Memorable Events
Can you remember your first day at school?
I can, and I will never forget it. Two hundred and sixty-five people were killed that day. It was the day of the Hawke’s Bay earthquake, New Zealand’s worst earthquake disaster.
Many people were buried in collapsed buildings and couldn’t be rescued. Fire swept through the city of Napier and many were burned alive. There was no water supply to quell the fire.
The school was Mahora Primary in Hastings, New Zealand and the date was, Tuesday, 3rd February 1931.
I remember the details vividly. I was standing on a tennis court when the quake struck. There was a staff meeting at school that day so we were all out in the playground.
The time was 10.47 and the first shake only lasted for two and a half minutes with a magnitude of 7.8. Most people think of it as one big shake but the quakes went on for several years. There were over 900 after-shakes. After a while, we took no notice of them and took them for granted.
When the first one occurred I was swept off my feet and grazed my legs. Children were crying and there was much confusion. I had a new trike so I headed home on it.
Trees and power lines were all down, so everyone traveled on the road. When I arrived at Fitzroy Avenue where we lived I found my anxious parents waiting for me.
My father had come home on his bike to see if we were safe. He was lucky to be alive as he worked under a big bell clock tower in the Hastings Post Office which had fallen outwards onto the road.
Once reassured we were ok, he headed straight back to work. He broke a window to get into the Post Office Savings Bank to rescue the cash and the ledgers. Shortly after his rescue mission, a further shake brought the roof down where he had been working.
Our house was in a mess and was uninhabitable. All our china and preserves were smashed on the floor. The brick chimneys were strewn throughout the rooms.
We were grateful to be alive. The first few nights we slept in a tent on a neighbor’s lawn, later we moved into our garage sleeping on a dirt floor.
Hastings’s main water supply had been cut at the Havelock North bridge but we were one of the lucky ones to have an artesian well in the garden.
One day our neighbor Mr. Wilkie, took us into the town on the back of one of his trucks to look at the damage. We bumped along the railway line as many of the roads were blocked and closed.
I remember seeing a burning building and the big bell from the broken clock tower in the middle of the road. On one two-story building, the wall had fallen out. There was a restaurant upstairs with all the tables covered with linen table cloths.
The women and children were evacuated but all the men were forced to stay to search for bodies, help clean up the rubble, and bury the dead. My father never mentioned what his duties were when we ultimately returned to Hastings.
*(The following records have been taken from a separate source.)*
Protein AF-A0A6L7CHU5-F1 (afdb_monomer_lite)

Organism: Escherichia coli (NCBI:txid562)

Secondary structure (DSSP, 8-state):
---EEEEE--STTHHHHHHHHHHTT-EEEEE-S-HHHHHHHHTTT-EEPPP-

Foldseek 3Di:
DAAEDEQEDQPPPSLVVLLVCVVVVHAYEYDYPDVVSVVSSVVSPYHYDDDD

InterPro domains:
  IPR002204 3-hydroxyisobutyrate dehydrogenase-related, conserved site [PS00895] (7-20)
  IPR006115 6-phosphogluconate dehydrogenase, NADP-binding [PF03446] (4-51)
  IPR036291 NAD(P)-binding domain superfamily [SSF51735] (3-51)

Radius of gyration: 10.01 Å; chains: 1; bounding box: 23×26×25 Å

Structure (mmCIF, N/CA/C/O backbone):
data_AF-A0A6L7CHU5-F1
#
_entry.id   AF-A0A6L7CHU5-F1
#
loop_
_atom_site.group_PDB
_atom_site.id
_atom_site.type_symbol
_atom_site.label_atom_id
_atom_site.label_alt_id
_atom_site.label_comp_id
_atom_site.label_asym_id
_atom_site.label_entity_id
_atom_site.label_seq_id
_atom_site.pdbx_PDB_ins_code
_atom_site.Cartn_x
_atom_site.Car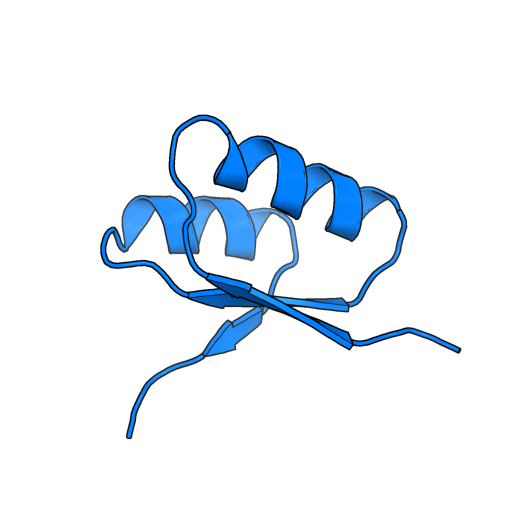tn_y
_atom_site.Cartn_z
_atom_site.occupancy
_atom_site.B_iso_or_equiv
_atom_site.auth_seq_id
_atom_site.auth_comp_id
_atom_site.auth_asym_id
_atom_site.auth_atom_id
_atom_site.pdbx_PDB_model_num
ATOM 1 N N . MET A 1 1 ? -13.621 1.696 14.189 1.00 55.91 1 MET A N 1
ATOM 2 C CA . MET A 1 1 ? -14.116 0.926 13.028 1.00 55.91 1 MET A CA 1
ATOM 3 C C . MET A 1 1 ? -13.114 1.165 11.906 1.00 55.91 1 MET A C 1
ATOM 5 O O . MET A 1 1 ? -13.105 2.252 11.346 1.00 55.91 1 MET A O 1
ATOM 9 N N . THR A 1 2 ? -12.159 0.256 11.700 1.00 65.62 2 THR A N 1
ATOM 10 C CA . THR A 1 2 ? -11.068 0.466 10.732 1.00 65.62 2 THR A CA 1
ATOM 11 C C . THR A 1 2 ? -11.604 0.208 9.329 1.00 65.62 2 THR A C 1
ATOM 13 O O . THR A 1 2 ? -11.960 -0.923 9.011 1.00 65.62 2 THR A O 1
ATOM 16 N N . MET A 1 3 ? -11.719 1.255 8.510 1.00 85.56 3 MET A N 1
ATOM 17 C CA . MET A 1 3 ? -12.176 1.126 7.124 1.00 85.56 3 MET A CA 1
ATOM 18 C C . MET A 1 3 ? -11.039 0.585 6.255 1.00 85.56 3 MET A C 1
ATOM 20 O O . MET A 1 3 ? -9.915 1.092 6.320 1.00 85.56 3 MET A O 1
ATOM 24 N N . LYS A 1 4 ? -11.335 -0.455 5.465 1.00 89.69 4 LYS A N 1
ATOM 25 C CA . LYS A 1 4 ? -10.383 -1.076 4.538 1.00 89.69 4 LYS A CA 1
ATOM 26 C C . LYS A 1 4 ? -10.466 -0.376 3.181 1.00 89.69 4 LYS A C 1
ATOM 28 O O . LYS A 1 4 ? -11.551 -0.272 2.614 1.00 89.69 4 LYS A O 1
ATOM 33 N N . VAL A 1 5 ? -9.337 0.115 2.675 1.00 91.75 5 VAL A N 1
ATOM 34 C CA . VAL A 1 5 ? -9.248 0.898 1.435 1.00 91.75 5 VAL A CA 1
ATOM 35 C C . VAL A 1 5 ? -8.425 0.132 0.405 1.00 91.75 5 VAL A C 1
ATOM 37 O O . VAL A 1 5 ? -7.264 -0.190 0.645 1.00 91.75 5 VAL A O 1
ATOM 40 N N . GLY A 1 6 ? -9.024 -0.145 -0.753 1.00 92.56 6 GLY A N 1
ATOM 41 C CA . GLY A 1 6 ? -8.306 -0.644 -1.924 1.00 92.56 6 GLY A CA 1
ATOM 42 C C . GLY A 1 6 ? -7.724 0.519 -2.725 1.00 92.56 6 GLY A C 1
ATOM 43 O O . GLY A 1 6 ? -8.448 1.459 -3.048 1.00 92.56 6 GLY A O 1
ATOM 44 N N . PHE A 1 7 ? -6.434 0.467 -3.045 1.00 91.44 7 PHE A N 1
ATOM 45 C CA . PHE A 1 7 ? -5.738 1.537 -3.755 1.00 91.44 7 PHE A CA 1
ATOM 46 C C . PHE A 1 7 ? -4.900 0.973 -4.908 1.00 91.44 7 PHE A C 1
ATOM 48 O O . PHE A 1 7 ? -3.937 0.237 -4.697 1.00 91.44 7 PHE A O 1
ATOM 55 N N . ILE A 1 8 ? -5.275 1.317 -6.140 1.00 92.50 8 ILE A N 1
ATOM 56 C CA . ILE A 1 8 ? -4.619 0.833 -7.359 1.00 92.50 8 ILE A CA 1
ATOM 57 C C . ILE A 1 8 ? -3.879 2.001 -8.007 1.00 92.50 8 ILE A C 1
ATOM 59 O O . ILE A 1 8 ? -4.495 3.018 -8.320 1.00 92.50 8 ILE A O 1
ATOM 63 N N . GLY A 1 9 ? -2.573 1.849 -8.223 1.00 90.44 9 GLY A N 1
ATOM 64 C CA . GLY A 1 9 ? -1.726 2.892 -8.804 1.00 90.44 9 GLY A CA 1
ATOM 65 C C . GLY A 1 9 ? -0.819 3.566 -7.774 1.00 90.44 9 GLY A C 1
ATOM 66 O O . GLY A 1 9 ? -1.214 4.508 -7.100 1.00 90.44 9 GLY A O 1
ATOM 67 N N . LEU A 1 10 ? 0.438 3.142 -7.696 1.00 92.69 10 LEU A N 1
ATOM 68 C CA . LEU A 1 10 ? 1.475 3.588 -6.762 1.00 92.69 10 LEU A CA 1
ATOM 69 C C . LEU A 1 10 ? 2.570 4.418 -7.455 1.00 92.69 10 LEU A C 1
ATOM 71 O O . LEU A 1 10 ? 3.747 4.353 -7.097 1.00 92.69 10 LEU A O 1
ATOM 75 N N . GLY A 1 11 ? 2.179 5.216 -8.451 1.00 89.00 11 GLY A N 1
ATOM 76 C CA . GLY A 1 11 ? 3.062 6.178 -9.117 1.00 89.00 11 GLY A CA 1
ATOM 77 C C . GLY A 1 11 ? 3.449 7.366 -8.222 1.00 89.00 11 GLY A C 1
ATOM 78 O O . GLY A 1 11 ? 3.263 7.342 -7.006 1.00 89.00 11 GLY A O 1
ATOM 79 N N . ILE A 1 12 ? 3.935 8.451 -8.836 1.00 91.62 12 ILE A N 1
ATOM 80 C CA . ILE A 1 12 ? 4.478 9.635 -8.134 1.00 91.62 12 ILE A CA 1
ATOM 81 C C . ILE A 1 12 ? 3.516 10.192 -7.072 1.00 91.62 12 ILE A C 1
ATOM 83 O O . ILE A 1 12 ? 3.945 10.510 -5.967 1.00 91.62 12 ILE A O 1
ATOM 87 N N . MET A 1 13 ? 2.216 10.279 -7.379 1.00 89.88 13 MET A N 1
ATOM 88 C CA . MET A 1 13 ? 1.203 10.752 -6.423 1.00 89.88 13 MET A CA 1
ATOM 89 C C . MET A 1 13 ? 0.599 9.634 -5.569 1.00 89.88 13 MET A C 1
ATOM 91 O O . MET A 1 13 ? 0.282 9.851 -4.401 1.00 89.88 13 MET A O 1
ATOM 95 N N . GLY A 1 14 ? 0.444 8.434 -6.130 1.00 92.19 14 GLY A N 1
ATOM 96 C CA . GLY A 1 14 ? -0.207 7.325 -5.438 1.00 92.19 14 GLY A CA 1
ATOM 97 C C . GLY A 1 14 ? 0.579 6.841 -4.222 1.00 92.19 14 GLY A C 1
ATOM 98 O O . GLY A 1 14 ? 0.003 6.583 -3.168 1.00 92.19 14 GLY A O 1
ATOM 99 N N . LYS A 1 15 ? 1.910 6.800 -4.335 1.00 91.06 15 LYS A N 1
ATOM 100 C CA . LYS A 1 15 ? 2.821 6.353 -3.273 1.00 91.06 15 LYS A CA 1
ATOM 101 C C . LYS A 1 15 ? 2.771 7.211 -1.994 1.00 91.06 15 LYS A C 1
ATOM 103 O O . LYS A 1 15 ? 2.628 6.643 -0.913 1.00 91.06 15 LYS A O 1
ATOM 108 N N . PRO A 1 16 ? 2.877 8.557 -2.044 1.00 94.31 16 PRO A N 1
ATOM 109 C CA . PRO A 1 16 ? 2.731 9.377 -0.841 1.00 94.31 16 PRO A CA 1
ATOM 110 C C . PRO A 1 16 ? 1.294 9.379 -0.302 1.00 94.31 16 PRO A C 1
ATOM 112 O O . PRO A 1 16 ? 1.104 9.446 0.912 1.00 94.31 16 PRO A O 1
ATOM 115 N N . MET A 1 17 ? 0.281 9.261 -1.168 1.00 94.75 17 MET A N 1
ATOM 116 C CA . MET A 1 17 ? -1.121 9.224 -0.742 1.00 94.75 17 MET A CA 1
ATOM 117 C C . MET A 1 17 ? -1.451 7.944 0.040 1.00 94.75 17 MET A C 1
ATOM 119 O O . MET A 1 17 ? -2.015 8.029 1.130 1.00 94.75 17 MET A O 1
ATOM 123 N N . SER A 1 18 ? -1.030 6.773 -0.450 1.00 94.31 18 SER A N 1
ATOM 124 C CA . SER A 1 18 ? -1.221 5.492 0.246 1.00 94.31 18 SER A CA 1
ATOM 125 C C . SER A 1 18 ? -0.506 5.464 1.600 1.00 94.31 18 SER A C 1
ATOM 127 O O . SER A 1 18 ? -1.098 5.069 2.605 1.00 94.31 18 SER A O 1
ATOM 129 N N . LYS A 1 19 ? 0.722 5.994 1.670 1.00 93.38 19 LYS A N 1
ATOM 130 C CA . LYS A 1 19 ? 1.470 6.151 2.928 1.00 93.38 19 LYS A CA 1
ATOM 131 C C . LYS A 1 19 ? 0.771 7.085 3.921 1.00 93.38 19 LYS A C 1
ATOM 133 O O . LYS A 1 19 ? 0.787 6.816 5.120 1.00 93.38 19 LYS A O 1
ATOM 138 N N . ASN A 1 20 ? 0.143 8.165 3.459 1.00 95.12 20 ASN A N 1
ATOM 139 C CA . ASN A 1 20 ? -0.612 9.063 4.337 1.00 95.12 20 ASN A CA 1
ATOM 140 C C . ASN A 1 20 ? -1.882 8.406 4.887 1.00 95.12 20 ASN A C 1
ATOM 142 O O . ASN A 1 20 ? -2.197 8.594 6.060 1.00 95.12 20 ASN A O 1
ATOM 146 N N . LEU A 1 21 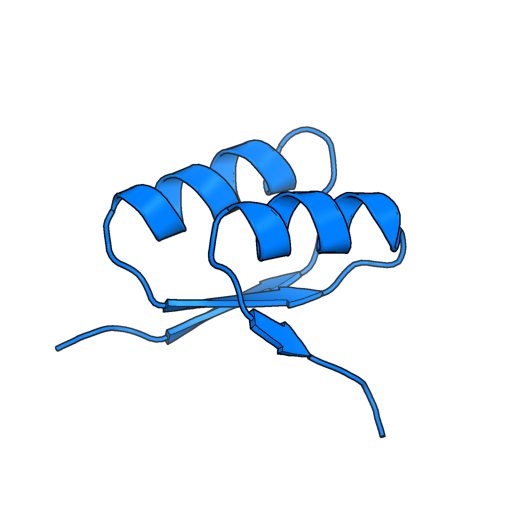? -2.577 7.602 4.081 1.00 92.50 21 LEU A N 1
ATOM 147 C CA . LEU A 1 21 ? -3.734 6.842 4.551 1.00 92.50 21 LEU A CA 1
ATOM 148 C C . LEU A 1 21 ? -3.334 5.796 5.606 1.00 92.50 21 LEU A C 1
ATOM 150 O O . LEU A 1 21 ? -3.995 5.690 6.636 1.00 92.50 21 LEU A O 1
ATOM 154 N N . LEU A 1 22 ? -2.211 5.099 5.414 1.00 92.62 22 LEU A N 1
ATOM 155 C CA . LEU A 1 22 ? -1.657 4.199 6.434 1.00 92.62 22 LEU A CA 1
ATOM 156 C C . LEU A 1 22 ? -1.352 4.942 7.742 1.00 92.62 22 LEU A C 1
ATOM 158 O O . LEU A 1 22 ? -1.760 4.506 8.816 1.00 92.62 22 LEU A O 1
ATOM 162 N N . LYS A 1 23 ? -0.701 6.110 7.658 1.00 92.56 23 LYS A N 1
ATOM 163 C CA . LYS A 1 23 ? -0.416 6.962 8.829 1.00 92.56 23 LYS A CA 1
ATOM 164 C C . LYS A 1 23 ? -1.677 7.456 9.535 1.00 92.56 23 LYS A C 1
ATOM 166 O O . LYS A 1 23 ? -1.660 7.625 10.748 1.00 92.56 23 LYS A O 1
ATOM 171 N N . ALA A 1 24 ? -2.757 7.684 8.794 1.00 92.25 24 ALA A N 1
ATOM 172 C CA . ALA A 1 24 ? -4.050 8.066 9.352 1.00 92.25 24 ALA A CA 1
ATOM 173 C C . ALA A 1 24 ? -4.806 6.887 10.003 1.00 92.25 24 ALA A C 1
ATOM 175 O O . ALA A 1 24 ? -5.903 7.082 10.522 1.00 92.25 24 ALA A O 1
ATOM 176 N N . GLY A 1 25 ? -4.228 5.679 10.007 1.00 91.25 25 GLY A N 1
ATOM 177 C CA . GLY A 1 25 ? -4.785 4.499 10.669 1.00 91.25 25 GLY A CA 1
ATOM 178 C C . GLY A 1 25 ? -5.760 3.695 9.808 1.00 91.25 25 GLY A C 1
ATOM 179 O O . GLY A 1 25 ? -6.488 2.855 10.338 1.00 91.25 25 GLY A O 1
ATOM 180 N N . TYR A 1 26 ? -5.795 3.933 8.493 1.00 92.81 26 TYR A N 1
ATOM 181 C CA . TYR A 1 26 ? -6.585 3.117 7.571 1.00 92.81 26 TYR A CA 1
ATOM 182 C C . TYR A 1 26 ? -5.851 1.821 7.228 1.00 92.81 26 TYR A C 1
ATOM 184 O O . TYR A 1 26 ? -4.635 1.804 7.049 1.00 92.81 26 TYR A O 1
ATOM 192 N N . SER A 1 27 ? -6.607 0.734 7.074 1.00 93.31 27 SER A N 1
ATOM 193 C CA . SER A 1 27 ? -6.067 -0.511 6.527 1.00 93.31 27 SER A CA 1
ATOM 194 C C . SER A 1 27 ? -6.077 -0.406 5.003 1.00 93.31 27 SER A C 1
ATOM 196 O O . SER A 1 27 ? -7.141 -0.217 4.413 1.00 93.31 27 SER A O 1
ATOM 198 N N . LEU A 1 28 ? -4.906 -0.489 4.366 1.00 93.81 28 LEU A N 1
ATOM 199 C CA . LEU A 1 28 ? -4.783 -0.396 2.911 1.00 93.81 28 LEU A CA 1
ATOM 200 C C . LEU A 1 28 ? -4.438 -1.731 2.271 1.00 93.81 28 LEU A C 1
ATOM 202 O O . LEU A 1 28 ? -3.542 -2.429 2.734 1.00 93.81 28 LEU A O 1
ATOM 206 N N . VAL A 1 29 ? -5.085 -2.000 1.140 1.00 94.44 29 VAL A N 1
ATOM 207 C CA . VAL A 1 29 ? -4.694 -3.035 0.184 1.00 94.44 29 VAL A CA 1
ATOM 208 C C . VAL A 1 29 ? -4.267 -2.343 -1.105 1.00 94.44 29 VAL A C 1
ATOM 210 O O . VAL A 1 29 ? -5.044 -1.577 -1.676 1.00 94.44 29 VAL A O 1
ATOM 213 N N . VAL A 1 30 ? -3.042 -2.591 -1.564 1.00 93.50 30 VAL A N 1
ATOM 214 C CA . VAL A 1 30 ? -2.458 -1.923 -2.730 1.00 93.50 30 VAL A CA 1
ATOM 215 C C . VAL A 1 30 ? -2.170 -2.871 -3.890 1.00 93.50 30 VAL A C 1
ATOM 217 O O . VAL A 1 30 ? -1.768 -4.021 -3.695 1.00 93.50 30 VAL A O 1
ATOM 220 N N . ALA A 1 31 ? -2.332 -2.357 -5.108 1.00 93.12 31 ALA A N 1
ATOM 221 C CA . ALA A 1 31 ? -1.932 -3.030 -6.339 1.00 93.12 31 ALA A CA 1
ATOM 222 C C . ALA A 1 31 ? -1.317 -2.031 -7.332 1.00 93.12 31 ALA A C 1
ATOM 224 O O . ALA A 1 31 ? -1.773 -0.895 -7.466 1.00 93.12 31 ALA A O 1
ATOM 225 N N . ASP A 1 32 ? -0.277 -2.456 -8.043 1.00 91.06 32 ASP A N 1
ATOM 226 C CA . ASP A 1 32 ? 0.351 -1.704 -9.130 1.00 91.06 32 ASP A CA 1
ATOM 227 C C . ASP A 1 32 ? 0.996 -2.676 -10.135 1.00 91.06 32 ASP A C 1
ATOM 229 O O . ASP A 1 32 ? 1.102 -3.872 -9.876 1.00 91.06 32 ASP A O 1
ATOM 233 N N . ARG A 1 33 ? 1.439 -2.172 -11.289 1.00 89.88 33 ARG A N 1
ATOM 234 C CA . ARG A 1 33 ? 2.258 -2.945 -12.236 1.00 89.88 33 ARG A CA 1
ATOM 235 C C . ARG A 1 33 ? 3.736 -2.956 -11.845 1.00 89.88 33 ARG A C 1
ATOM 237 O O . ARG A 1 33 ? 4.458 -3.857 -12.253 1.00 89.88 33 ARG A O 1
ATOM 244 N N . ASN A 1 34 ? 4.191 -1.952 -11.098 1.00 89.81 34 ASN A N 1
ATOM 245 C CA . ASN A 1 34 ? 5.557 -1.835 -10.621 1.00 89.81 34 ASN A CA 1
ATOM 246 C C . ASN A 1 34 ? 5.711 -2.536 -9.252 1.00 89.81 34 ASN A C 1
ATOM 248 O O . ASN A 1 34 ? 5.234 -2.008 -8.239 1.00 89.81 34 ASN A O 1
ATOM 252 N N . PRO A 1 35 ? 6.419 -3.680 -9.184 1.00 89.19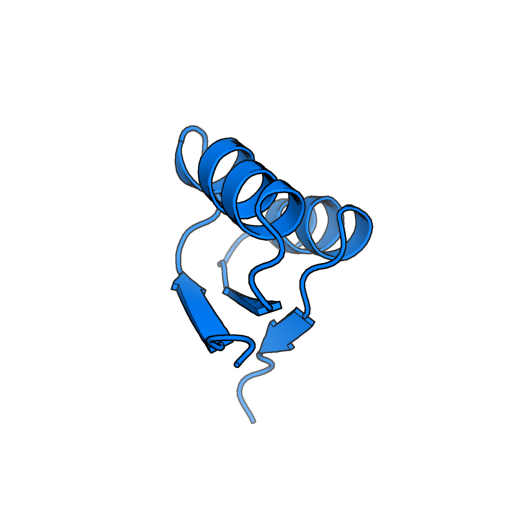 35 PRO A N 1
ATOM 253 C CA . PRO A 1 35 ? 6.613 -4.414 -7.937 1.00 89.19 35 PRO A CA 1
ATOM 254 C C . PRO A 1 35 ? 7.428 -3.632 -6.896 1.00 89.19 35 PRO A C 1
ATOM 256 O O . PRO A 1 35 ? 7.183 -3.780 -5.701 1.00 89.19 35 PRO A O 1
ATOM 259 N N . GLU A 1 36 ? 8.339 -2.745 -7.308 1.00 91.38 36 GLU A N 1
ATOM 260 C CA . GLU A 1 36 ? 9.101 -1.901 -6.375 1.00 91.38 36 GLU A CA 1
ATOM 261 C C . GLU A 1 36 ? 8.204 -0.878 -5.674 1.00 91.38 36 GLU A C 1
ATOM 263 O O . GLU 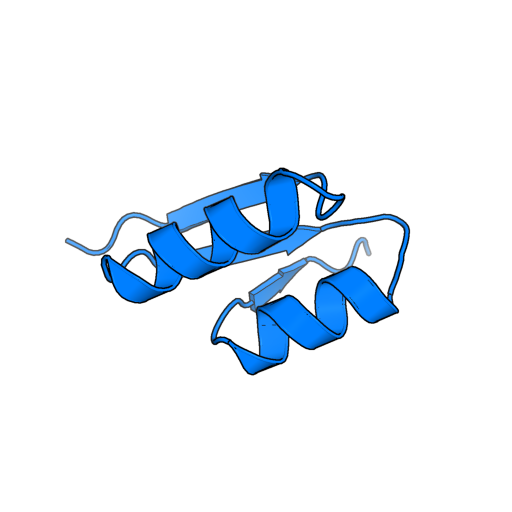A 1 36 ? 8.390 -0.550 -4.499 1.00 91.38 36 GLU A O 1
ATOM 268 N N . ALA A 1 37 ? 7.207 -0.360 -6.396 1.00 91.00 37 ALA A N 1
ATOM 269 C CA . ALA A 1 37 ? 6.253 0.577 -5.829 1.00 91.00 37 ALA A CA 1
ATOM 270 C C . ALA A 1 37 ? 5.368 -0.105 -4.781 1.00 91.00 37 ALA A C 1
ATOM 272 O O . ALA A 1 37 ? 5.138 0.473 -3.719 1.00 91.00 37 ALA A O 1
ATOM 273 N N . ILE A 1 38 ? 4.944 -1.344 -5.056 1.00 92.62 38 ILE A N 1
ATOM 274 C CA . ILE A 1 38 ? 4.220 -2.194 -4.106 1.00 92.62 38 ILE A CA 1
ATOM 275 C C . ILE A 1 38 ? 5.083 -2.461 -2.870 1.00 92.62 38 ILE A C 1
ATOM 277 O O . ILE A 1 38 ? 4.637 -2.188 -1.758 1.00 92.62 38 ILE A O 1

My mother and I, and our dog Sandy were evacuated to Wellington. My mother’s sister Aunty Doll and her husband, Bert Hall, drove to Hastings in his Buick Roadster to rescue us and took us back to Wellington
It was a slow trip because of the procession of evacuees. We stopped at Woodville as there were stalls set up to attend to the injured. Volunteers served soup, hot tea, and buns.
After we left I found a cake of chocolate someone had slipped into my pocket. People were so kind.
We stayed for many months with a family friend, Aunty Lill Kellett. She was a kindly old lady who bought me some Tiger Tim comics and some annuals to read.
When we returned to Hastings our house was still not liveable, so we rented a beach cottage at Waimarama and we had a memorable reunion holiday, swimming, fishing, and boating.
It was the best part of a year before I had my second day at school.
I remember being taken into Napier one day and visiting Tin Town. A number of shops had been set up, out of the rubble area. They were built of corrugated iron. They had a wooden boardwalk and were selling basic rations and clothes.